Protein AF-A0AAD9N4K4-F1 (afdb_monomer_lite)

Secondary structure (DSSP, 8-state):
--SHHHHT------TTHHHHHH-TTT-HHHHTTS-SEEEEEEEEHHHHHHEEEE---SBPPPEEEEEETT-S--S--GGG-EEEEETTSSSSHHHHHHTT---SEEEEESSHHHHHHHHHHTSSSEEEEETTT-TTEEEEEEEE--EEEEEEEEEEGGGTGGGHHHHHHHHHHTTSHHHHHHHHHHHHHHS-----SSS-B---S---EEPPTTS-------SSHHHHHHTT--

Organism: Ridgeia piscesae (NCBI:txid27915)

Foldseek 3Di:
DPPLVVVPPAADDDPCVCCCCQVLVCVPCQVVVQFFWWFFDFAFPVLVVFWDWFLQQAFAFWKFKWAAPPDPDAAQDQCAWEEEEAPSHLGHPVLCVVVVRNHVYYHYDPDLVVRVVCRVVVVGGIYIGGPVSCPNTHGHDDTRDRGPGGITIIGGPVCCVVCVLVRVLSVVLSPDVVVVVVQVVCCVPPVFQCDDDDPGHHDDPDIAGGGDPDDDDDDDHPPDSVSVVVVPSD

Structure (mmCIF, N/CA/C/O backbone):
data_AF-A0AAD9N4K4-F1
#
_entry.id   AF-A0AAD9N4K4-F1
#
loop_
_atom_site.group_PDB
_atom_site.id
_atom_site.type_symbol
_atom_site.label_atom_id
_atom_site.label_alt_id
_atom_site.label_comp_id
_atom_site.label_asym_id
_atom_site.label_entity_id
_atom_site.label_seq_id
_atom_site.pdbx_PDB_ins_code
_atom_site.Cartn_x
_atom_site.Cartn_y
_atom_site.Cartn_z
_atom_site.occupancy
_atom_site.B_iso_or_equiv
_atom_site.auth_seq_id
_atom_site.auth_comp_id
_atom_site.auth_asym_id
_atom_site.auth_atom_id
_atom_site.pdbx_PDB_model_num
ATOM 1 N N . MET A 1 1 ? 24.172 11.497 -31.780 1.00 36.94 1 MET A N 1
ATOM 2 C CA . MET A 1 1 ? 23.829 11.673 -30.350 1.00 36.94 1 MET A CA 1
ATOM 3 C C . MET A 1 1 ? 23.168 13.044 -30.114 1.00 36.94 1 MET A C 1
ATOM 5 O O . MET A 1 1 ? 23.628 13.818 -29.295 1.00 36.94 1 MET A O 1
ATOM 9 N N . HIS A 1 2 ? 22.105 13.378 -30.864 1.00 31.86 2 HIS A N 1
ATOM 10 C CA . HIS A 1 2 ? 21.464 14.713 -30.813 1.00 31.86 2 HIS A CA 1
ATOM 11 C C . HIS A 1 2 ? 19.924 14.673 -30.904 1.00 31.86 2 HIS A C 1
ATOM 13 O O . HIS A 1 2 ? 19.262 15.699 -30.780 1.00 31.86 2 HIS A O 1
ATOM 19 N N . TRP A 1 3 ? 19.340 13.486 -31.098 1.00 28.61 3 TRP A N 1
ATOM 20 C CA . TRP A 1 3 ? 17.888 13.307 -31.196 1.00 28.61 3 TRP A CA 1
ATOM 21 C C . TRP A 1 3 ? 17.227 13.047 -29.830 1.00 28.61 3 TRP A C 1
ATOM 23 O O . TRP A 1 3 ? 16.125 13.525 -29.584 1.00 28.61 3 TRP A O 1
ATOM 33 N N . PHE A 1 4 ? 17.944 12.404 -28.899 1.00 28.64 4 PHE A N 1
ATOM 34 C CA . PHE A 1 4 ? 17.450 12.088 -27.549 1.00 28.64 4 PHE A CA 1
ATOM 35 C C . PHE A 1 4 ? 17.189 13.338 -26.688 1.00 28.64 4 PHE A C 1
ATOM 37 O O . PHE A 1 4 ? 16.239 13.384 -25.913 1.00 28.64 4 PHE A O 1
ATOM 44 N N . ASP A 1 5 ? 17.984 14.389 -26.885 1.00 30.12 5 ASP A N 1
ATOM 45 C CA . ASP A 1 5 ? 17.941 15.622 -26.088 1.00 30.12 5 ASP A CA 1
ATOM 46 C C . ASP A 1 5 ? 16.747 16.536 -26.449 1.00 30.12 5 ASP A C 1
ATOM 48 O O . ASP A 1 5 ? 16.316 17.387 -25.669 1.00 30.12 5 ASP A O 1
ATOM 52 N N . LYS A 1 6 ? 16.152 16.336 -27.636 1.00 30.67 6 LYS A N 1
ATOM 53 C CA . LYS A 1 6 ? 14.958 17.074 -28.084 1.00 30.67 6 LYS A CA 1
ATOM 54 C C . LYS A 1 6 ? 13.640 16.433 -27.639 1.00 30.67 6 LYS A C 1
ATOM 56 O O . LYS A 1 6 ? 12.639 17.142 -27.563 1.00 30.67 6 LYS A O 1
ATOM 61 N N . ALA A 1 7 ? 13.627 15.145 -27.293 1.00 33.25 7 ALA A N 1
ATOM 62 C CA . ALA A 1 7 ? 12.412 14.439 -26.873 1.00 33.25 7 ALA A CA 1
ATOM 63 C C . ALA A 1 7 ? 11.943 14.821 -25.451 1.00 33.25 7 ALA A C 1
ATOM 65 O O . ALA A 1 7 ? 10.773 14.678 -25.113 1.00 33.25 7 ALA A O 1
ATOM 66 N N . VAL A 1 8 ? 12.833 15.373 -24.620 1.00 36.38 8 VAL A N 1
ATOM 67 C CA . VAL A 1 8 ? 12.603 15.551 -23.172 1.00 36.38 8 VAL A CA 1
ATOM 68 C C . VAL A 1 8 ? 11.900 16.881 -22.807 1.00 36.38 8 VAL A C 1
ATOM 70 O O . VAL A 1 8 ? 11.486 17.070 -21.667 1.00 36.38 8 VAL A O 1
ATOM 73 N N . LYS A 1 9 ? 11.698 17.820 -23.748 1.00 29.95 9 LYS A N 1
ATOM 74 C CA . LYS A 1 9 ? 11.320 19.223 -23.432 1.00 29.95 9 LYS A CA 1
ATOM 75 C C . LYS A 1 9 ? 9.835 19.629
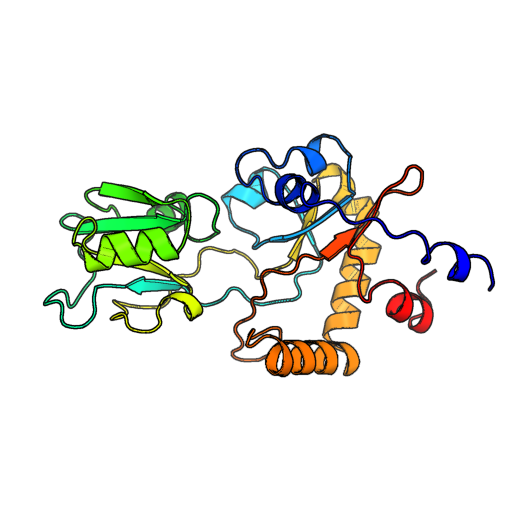 -23.545 1.00 29.95 9 LYS A C 1
ATOM 77 O O . LYS A 1 9 ? 9.547 20.815 -23.404 1.00 29.95 9 LYS A O 1
ATOM 82 N N . ARG A 1 10 ? 8.861 18.730 -23.750 1.00 34.50 10 ARG A N 1
ATOM 83 C CA . ARG A 1 10 ? 7.424 19.116 -23.779 1.00 34.50 10 ARG A CA 1
ATOM 84 C C . ARG A 1 10 ? 6.683 18.710 -22.500 1.00 34.50 10 ARG A C 1
ATOM 86 O O . ARG A 1 10 ? 6.381 17.543 -22.292 1.00 34.50 10 ARG A O 1
ATOM 93 N N . VAL A 1 11 ? 6.383 19.708 -21.662 1.00 33.53 11 VAL A N 1
ATOM 94 C CA . VAL A 1 11 ? 5.734 19.608 -20.340 1.00 33.53 11 VAL A CA 1
ATOM 95 C C . VAL A 1 11 ? 4.295 20.123 -20.413 1.00 33.53 11 VAL A C 1
ATOM 97 O O . VAL A 1 11 ? 4.069 21.193 -20.965 1.00 33.53 11 VAL A O 1
ATOM 100 N N . ILE A 1 12 ? 3.350 19.420 -19.786 1.00 37.66 12 ILE A N 1
ATOM 101 C CA . ILE A 1 12 ? 2.011 19.905 -19.433 1.00 37.66 12 ILE A CA 1
ATOM 102 C C . ILE A 1 12 ? 1.762 19.566 -17.956 1.00 37.66 12 ILE A C 1
ATOM 104 O O . ILE A 1 12 ? 2.397 18.689 -17.376 1.00 37.66 12 ILE A O 1
ATOM 108 N N . ARG A 1 13 ? 0.900 20.355 -17.317 1.00 38.66 13 ARG A N 1
ATOM 109 C CA . ARG A 1 13 ? 0.299 20.092 -16.009 1.00 38.66 13 ARG A CA 1
ATOM 110 C C . ARG A 1 13 ? -1.121 19.593 -16.262 1.00 38.66 13 ARG A C 1
ATOM 112 O O . ARG A 1 13 ? -1.898 20.354 -16.828 1.00 38.66 13 ARG A O 1
ATOM 119 N N . THR A 1 14 ? -1.511 18.420 -15.774 1.00 36.84 14 THR A N 1
ATOM 120 C CA . THR A 1 14 ? -2.938 18.117 -15.583 1.00 36.84 14 THR A CA 1
ATOM 121 C C . THR A 1 14 ? -3.171 17.514 -14.203 1.00 36.84 14 THR A C 1
ATOM 123 O O . THR A 1 14 ? -2.529 16.556 -13.779 1.00 36.84 14 THR A O 1
ATOM 126 N N . ARG A 1 15 ? -4.116 18.116 -13.476 1.00 38.84 15 ARG A N 1
ATOM 127 C CA . ARG A 1 15 ? -4.684 17.591 -12.226 1.00 38.84 15 ARG A CA 1
ATOM 128 C C . ARG A 1 15 ? -5.392 16.238 -12.437 1.00 38.84 15 ARG A C 1
ATOM 130 O O . ARG A 1 15 ? -5.603 15.532 -11.457 1.00 38.84 15 ARG A O 1
ATOM 137 N N . ASP A 1 16 ? -5.675 15.854 -13.685 1.00 43.00 16 ASP A N 1
ATOM 138 C CA . ASP A 1 16 ? -6.410 14.635 -14.049 1.00 43.00 16 ASP A CA 1
ATOM 139 C C . ASP A 1 16 ? -5.540 13.373 -14.162 1.00 43.00 16 ASP A C 1
ATOM 141 O O . ASP A 1 16 ? -6.029 12.265 -13.954 1.00 43.00 16 ASP A O 1
ATOM 145 N N . PHE A 1 17 ? -4.227 13.504 -14.384 1.00 42.38 17 PHE A N 1
ATOM 146 C CA . PHE A 1 17 ? -3.344 12.349 -14.607 1.00 42.38 17 PHE A CA 1
ATOM 147 C C . PHE A 1 17 ? -3.155 11.459 -13.368 1.00 42.38 17 PHE A C 1
ATOM 149 O O . PHE A 1 17 ? -2.915 10.256 -13.483 1.00 42.38 17 PHE A O 1
ATOM 156 N N . LYS A 1 18 ? -3.313 12.031 -12.161 1.00 46.56 18 LYS A N 1
ATOM 157 C CA . LYS A 1 18 ? -3.313 11.259 -10.909 1.00 46.56 18 LYS A CA 1
ATOM 158 C C . LYS A 1 18 ? -4.420 10.201 -10.937 1.00 46.56 18 LYS A C 1
ATOM 160 O O . LYS A 1 18 ? -4.159 9.080 -10.532 1.00 46.56 18 LYS A O 1
ATOM 165 N N . ARG A 1 19 ? -5.610 10.522 -11.459 1.00 50.06 19 ARG A N 1
ATOM 166 C CA . ARG A 1 19 ? -6.766 9.610 -11.467 1.00 50.06 19 ARG A CA 1
ATOM 167 C C . ARG A 1 19 ? -6.576 8.409 -12.394 1.00 50.06 19 ARG A C 1
ATOM 169 O O . ARG A 1 19 ? -7.100 7.349 -12.115 1.00 50.06 19 ARG A O 1
ATOM 176 N N . MET A 1 20 ? -5.775 8.528 -13.451 1.00 53.44 20 MET A N 1
ATOM 177 C CA . MET A 1 20 ? -5.765 7.518 -14.519 1.00 53.44 20 MET A CA 1
ATOM 178 C C . MET A 1 20 ? -4.945 6.266 -14.195 1.00 53.44 20 MET A C 1
ATOM 180 O O . MET A 1 20 ? -5.295 5.199 -14.685 1.00 53.44 20 MET A O 1
ATOM 184 N N . CYS A 1 21 ? -3.873 6.375 -13.399 1.00 61.66 21 CYS A N 1
ATOM 185 C CA . CYS A 1 21 ? -3.248 5.205 -12.761 1.00 61.66 21 CYS A CA 1
ATOM 186 C C . CYS A 1 21 ? -3.922 4.907 -11.407 1.00 61.66 21 CYS A C 1
ATOM 188 O O . CYS A 1 21 ? -4.099 3.741 -11.071 1.00 61.66 21 CYS A O 1
ATOM 190 N N . LEU A 1 22 ? -4.284 5.937 -10.619 1.00 52.69 22 LEU A N 1
ATOM 191 C CA . LEU A 1 22 ? -4.728 5.781 -9.222 1.00 52.69 22 LEU A CA 1
ATOM 192 C C . LEU A 1 22 ? -6.211 5.484 -9.019 1.00 52.69 22 LEU A C 1
ATOM 194 O O . LEU A 1 22 ? -6.596 5.322 -7.860 1.00 52.69 22 LEU A O 1
ATOM 198 N N . ASP A 1 23 ? -7.035 5.395 -10.063 1.00 54.50 23 ASP A N 1
ATOM 199 C CA . ASP A 1 23 ? -8.325 4.722 -9.930 1.00 54.50 23 ASP A CA 1
ATOM 200 C C . ASP A 1 23 ? -8.029 3.246 -9.680 1.00 54.50 23 ASP A C 1
ATOM 202 O O . ASP A 1 23 ? -7.964 2.416 -10.587 1.00 54.50 23 ASP A O 1
ATOM 206 N N . ALA A 1 24 ? -7.787 2.940 -8.407 1.00 47.69 24 ALA A N 1
ATOM 207 C CA . ALA A 1 24 ? -7.520 1.608 -7.898 1.00 47.69 24 ALA A CA 1
ATOM 208 C C . ALA A 1 24 ? -8.660 0.639 -8.220 1.00 47.69 24 ALA A C 1
ATOM 210 O O . ALA A 1 24 ? -8.452 -0.570 -8.174 1.00 47.69 24 ALA A O 1
ATOM 211 N N . GLU A 1 25 ? -9.829 1.178 -8.565 1.00 49.78 25 GLU A N 1
ATOM 212 C CA . GLU A 1 25 ? -11.006 0.426 -8.965 1.00 49.78 25 GLU A CA 1
ATOM 213 C C . GLU A 1 25 ? -11.009 0.066 -10.454 1.00 49.78 25 GLU A C 1
ATOM 215 O O . GLU A 1 25 ? -11.525 -0.991 -10.800 1.00 49.78 25 GLU A O 1
ATOM 220 N N . THR A 1 26 ? -10.420 0.879 -11.344 1.00 59.00 26 THR A N 1
ATOM 221 C CA . THR A 1 26 ? -10.587 0.662 -12.794 1.00 59.00 26 THR A CA 1
ATOM 222 C C . THR A 1 26 ? -9.297 0.395 -13.552 1.00 59.00 26 THR A C 1
ATOM 224 O O . THR A 1 26 ? -9.373 -0.238 -14.599 1.00 59.00 26 THR A O 1
ATOM 227 N N . ASN A 1 27 ? -8.124 0.849 -13.070 1.00 70.44 27 ASN A N 1
ATOM 228 C CA . ASN A 1 27 ? -6.830 0.741 -13.780 1.00 70.44 27 ASN A CA 1
ATOM 229 C C . ASN A 1 27 ? -6.926 1.095 -15.284 1.00 70.44 27 ASN A C 1
ATOM 231 O O . ASN A 1 27 ? -6.143 0.629 -16.119 1.00 70.44 27 ASN A O 1
ATOM 235 N N . TYR A 1 28 ? -7.895 1.951 -15.625 1.00 79.62 28 TYR A N 1
ATOM 236 C CA . TYR A 1 28 ? -8.462 2.047 -16.966 1.00 79.62 28 TYR A CA 1
ATOM 237 C C . TYR A 1 28 ? -7.441 2.486 -18.009 1.00 79.62 28 TYR A C 1
ATOM 239 O O . TYR A 1 28 ? -7.491 2.051 -19.155 1.00 79.62 28 TYR A O 1
ATOM 247 N N . GLY A 1 29 ? -6.481 3.330 -17.629 1.00 81.69 29 GLY A N 1
ATOM 248 C CA . GLY A 1 29 ? -5.463 3.793 -18.565 1.00 81.69 29 GLY A CA 1
ATOM 249 C C . GLY A 1 29 ? -4.461 2.708 -18.971 1.00 81.69 29 GLY A C 1
ATOM 250 O O . GLY A 1 29 ? -3.954 2.753 -20.092 1.00 81.69 29 GLY A O 1
ATOM 251 N N . LEU A 1 30 ? -4.195 1.721 -18.107 1.00 82.81 30 LEU A N 1
ATOM 252 C CA . LEU A 1 30 ? -3.290 0.620 -18.433 1.00 82.81 30 LEU A CA 1
ATOM 253 C C . LEU A 1 30 ? -3.957 -0.291 -19.462 1.00 82.81 30 LEU A C 1
ATOM 255 O O . LEU A 1 30 ? -3.336 -0.630 -20.473 1.00 82.81 30 LEU A O 1
ATOM 259 N N . ASP A 1 31 ? -5.234 -0.597 -19.230 1.00 86.75 31 ASP A N 1
ATOM 260 C CA . ASP A 1 31 ? -6.073 -1.437 -20.087 1.00 86.75 31 ASP A CA 1
ATOM 261 C C . ASP A 1 31 ? -6.476 -0.730 -21.388 1.00 86.75 31 ASP A C 1
ATOM 263 O O . ASP A 1 31 ? -6.562 -1.367 -22.431 1.00 86.75 31 ASP A O 1
ATOM 267 N N . SER A 1 32 ? -6.608 0.599 -21.373 1.00 86.00 32 SER A N 1
ATOM 268 C CA . SER A 1 32 ? -6.873 1.428 -22.563 1.00 86.00 32 SER A CA 1
ATOM 269 C C . SER A 1 32 ? -5.616 1.776 -23.364 1.00 86.00 32 SER A C 1
ATOM 271 O O . SER A 1 32 ? -5.669 2.597 -24.278 1.00 86.00 32 SER A O 1
ATOM 273 N N . HIS A 1 33 ? -4.467 1.183 -23.027 1.00 86.94 33 HIS A N 1
ATOM 274 C CA . HIS A 1 33 ? -3.189 1.418 -23.707 1.00 86.94 33 HIS A CA 1
ATOM 275 C C . HIS A 1 33 ? -2.707 2.883 -23.679 1.00 86.94 33 HIS A C 1
ATOM 277 O O . HIS A 1 33 ? -1.901 3.287 -24.516 1.00 86.94 33 HIS A O 1
ATOM 283 N N . TRP A 1 34 ? -3.141 3.684 -22.702 1.00 84.44 34 TRP A N 1
ATOM 284 C CA . TRP A 1 34 ? -2.729 5.089 -22.567 1.00 84.44 34 TRP A CA 1
ATOM 285 C C . TRP A 1 34 ? -1.293 5.245 -22.061 1.00 84.44 34 TRP A C 1
ATOM 287 O O . TRP A 1 34 ? -0.646 6.266 -22.289 1.00 84.44 34 TRP A O 1
ATOM 297 N N . TYR A 1 35 ? -0.775 4.228 -21.379 1.00 83.00 35 TYR A N 1
ATOM 298 C CA . TYR A 1 35 ? 0.602 4.161 -20.908 1.00 83.00 35 TYR A CA 1
ATOM 299 C C . TYR A 1 35 ? 1.064 2.700 -20.823 1.00 83.00 35 TYR A C 1
ATOM 301 O O . TYR A 1 35 ? 0.264 1.762 -20.863 1.00 83.00 35 TYR A O 1
ATOM 309 N N . HIS A 1 36 ? 2.379 2.495 -20.724 1.00 86.94 36 HIS A N 1
ATOM 310 C CA . HIS A 1 36 ? 2.968 1.151 -20.673 1.00 86.94 36 HIS A CA 1
ATOM 311 C C . HIS A 1 36 ? 3.127 0.610 -19.249 1.00 86.94 36 HIS A C 1
ATOM 313 O O . HIS A 1 36 ? 3.198 -0.604 -19.064 1.00 86.94 36 HIS A O 1
ATOM 319 N N . ALA A 1 37 ? 3.219 1.500 -18.255 1.00 88.38 37 ALA A N 1
ATOM 320 C CA . ALA A 1 37 ? 3.467 1.139 -16.866 1.00 88.38 37 ALA A CA 1
ATOM 321 C C . ALA A 1 37 ? 2.947 2.197 -15.882 1.00 88.38 37 ALA A C 1
ATOM 323 O O . ALA A 1 37 ? 3.134 3.395 -16.106 1.00 88.38 37 ALA A O 1
ATOM 324 N N . CYS A 1 3
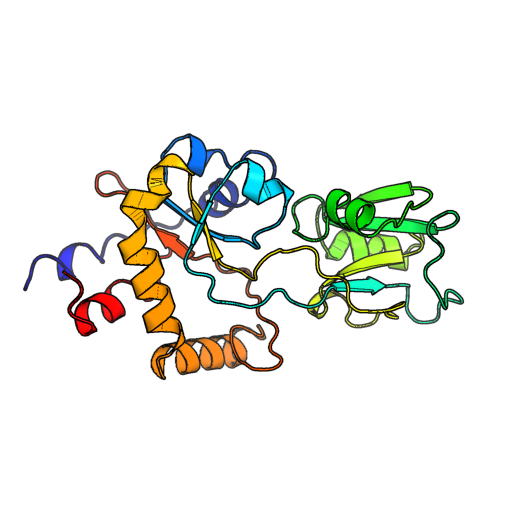8 ? 2.408 1.742 -14.749 1.00 87.88 38 CYS A N 1
ATOM 325 C CA . CYS A 1 38 ? 2.151 2.559 -13.562 1.00 87.88 38 CYS A CA 1
ATOM 326 C C . CYS A 1 38 ? 3.167 2.217 -12.464 1.00 87.88 38 CYS A C 1
ATOM 328 O O . CYS A 1 38 ? 3.224 1.085 -11.986 1.00 87.88 38 CYS A O 1
ATOM 330 N N . GLY A 1 39 ? 3.982 3.183 -12.043 1.00 86.69 39 GLY A N 1
ATOM 331 C CA . GLY A 1 39 ? 4.903 3.020 -10.917 1.00 86.69 39 GLY A CA 1
ATOM 332 C C . GLY A 1 39 ? 4.229 3.213 -9.558 1.00 86.69 39 GLY A C 1
ATOM 333 O O . GLY A 1 39 ? 3.152 3.796 -9.456 1.00 86.69 39 GLY A O 1
ATOM 334 N N . ASN A 1 40 ? 4.924 2.790 -8.503 1.00 84.44 40 ASN A N 1
ATOM 335 C CA . ASN A 1 40 ? 4.530 2.907 -7.094 1.00 84.44 40 ASN A CA 1
ATOM 336 C C . ASN A 1 40 ? 3.365 2.004 -6.667 1.00 84.44 40 ASN A C 1
ATOM 338 O O . ASN A 1 40 ? 2.627 2.331 -5.740 1.00 84.44 40 ASN A O 1
ATOM 342 N N . TYR A 1 41 ? 3.237 0.842 -7.311 1.00 87.62 41 TYR A N 1
ATOM 343 C CA . TYR A 1 41 ? 2.273 -0.183 -6.922 1.00 87.62 41 TYR A CA 1
ATOM 344 C C . TYR A 1 41 ? 2.978 -1.340 -6.235 1.00 87.62 41 TYR A C 1
ATOM 346 O O . TYR A 1 41 ? 3.982 -1.861 -6.719 1.00 87.62 41 TYR A O 1
ATOM 354 N N . PHE A 1 42 ? 2.413 -1.768 -5.113 1.00 90.88 42 PHE A N 1
ATOM 355 C CA . PHE A 1 42 ? 2.808 -3.006 -4.460 1.00 90.88 42 PHE A CA 1
ATOM 356 C C . PHE A 1 42 ? 2.174 -4.191 -5.183 1.00 90.88 42 PHE A C 1
ATOM 358 O O . PHE A 1 42 ? 0.985 -4.160 -5.525 1.00 90.88 42 PHE A O 1
ATOM 365 N N . HIS A 1 43 ? 2.977 -5.228 -5.407 1.00 92.75 43 HIS A N 1
ATOM 366 C CA . HIS A 1 43 ? 2.535 -6.466 -6.034 1.00 92.75 43 HIS A CA 1
ATOM 367 C C . HIS A 1 43 ? 1.757 -7.296 -5.012 1.00 92.75 43 HIS A C 1
ATOM 369 O O . HIS A 1 43 ? 2.332 -8.105 -4.289 1.00 92.75 43 HIS A O 1
ATOM 375 N N . THR A 1 44 ? 0.446 -7.098 -4.931 1.00 92.25 44 THR A N 1
ATOM 376 C CA . THR A 1 44 ? -0.440 -7.940 -4.114 1.00 92.25 44 THR A CA 1
ATOM 377 C C . THR A 1 44 ? -0.861 -9.195 -4.881 1.00 92.25 44 THR A C 1
ATOM 379 O O . THR A 1 44 ? -0.683 -9.283 -6.099 1.00 92.25 44 THR A O 1
ATOM 382 N N . VAL A 1 45 ? -1.414 -10.190 -4.175 1.00 90.81 45 VAL A N 1
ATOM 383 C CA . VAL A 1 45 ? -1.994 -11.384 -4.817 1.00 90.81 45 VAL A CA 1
·····
§ Task prompt:
Using the entries above, return exactly the lines from the line with "Organism: Ridgeia piscesae (NCBI:txid27915)" to the line with "ATOM 1 N N .", counting both of those lines.

§ Task result:
Organism: Ridgeia piscesae (NCBI:txid27915)

Foldseek 3Di:
DPPLVVVPPAADDDPCVCCCCQVLVCVPCQVVVQFFWWFFDFAFPVLVVFWDWFLQQAFAFWKFKWAAPPDPDAAQDQCAWEEEEAPSHLGHPVLCVVVVRNHVYYHYDPDLVVRVVCRVVVVGGIYIGGPVSCPNTHGHDDTRDRGPGGITIIGGPVCCVVCVLVRVLSVVLSPDVVVVVVQVVCCVPPVFQCDDDDPGHHDDPDIAGGGDPDDDDDDDHPPDSVSVVVVPSD

Structure (mmCIF, N/CA/C/O backbone):
data_AF-A0AAD9N4K4-F1
#
_entry.id   AF-A0AAD9N4K4-F1
#
loop_
_atom_site.group_PDB
_atom_site.id
_atom_site.type_symbol
_atom_site.label_atom_id
_atom_site.label_alt_id
_atom_site.label_comp_id
_atom_site.label_asym_id
_atom_site.label_entity_id
_atom_site.label_seq_id
_atom_site.pdbx_PDB_ins_code
_atom_site.Cartn_x
_atom_site.Cartn_y
_atom_site.Cartn_z
_atom_site.occupancy
_atom_site.B_iso_or_equiv
_atom_site.auth_seq_id
_atom_site.auth_comp_id
_atom_site.auth_asym_id
_atom_site.auth_atom_id
_atom_site.pdbx_PDB_model_num
ATOM 1 N N . MET A 1 1 ? 24.172 11.497 -31.780 1.00 36.94 1 MET A N 1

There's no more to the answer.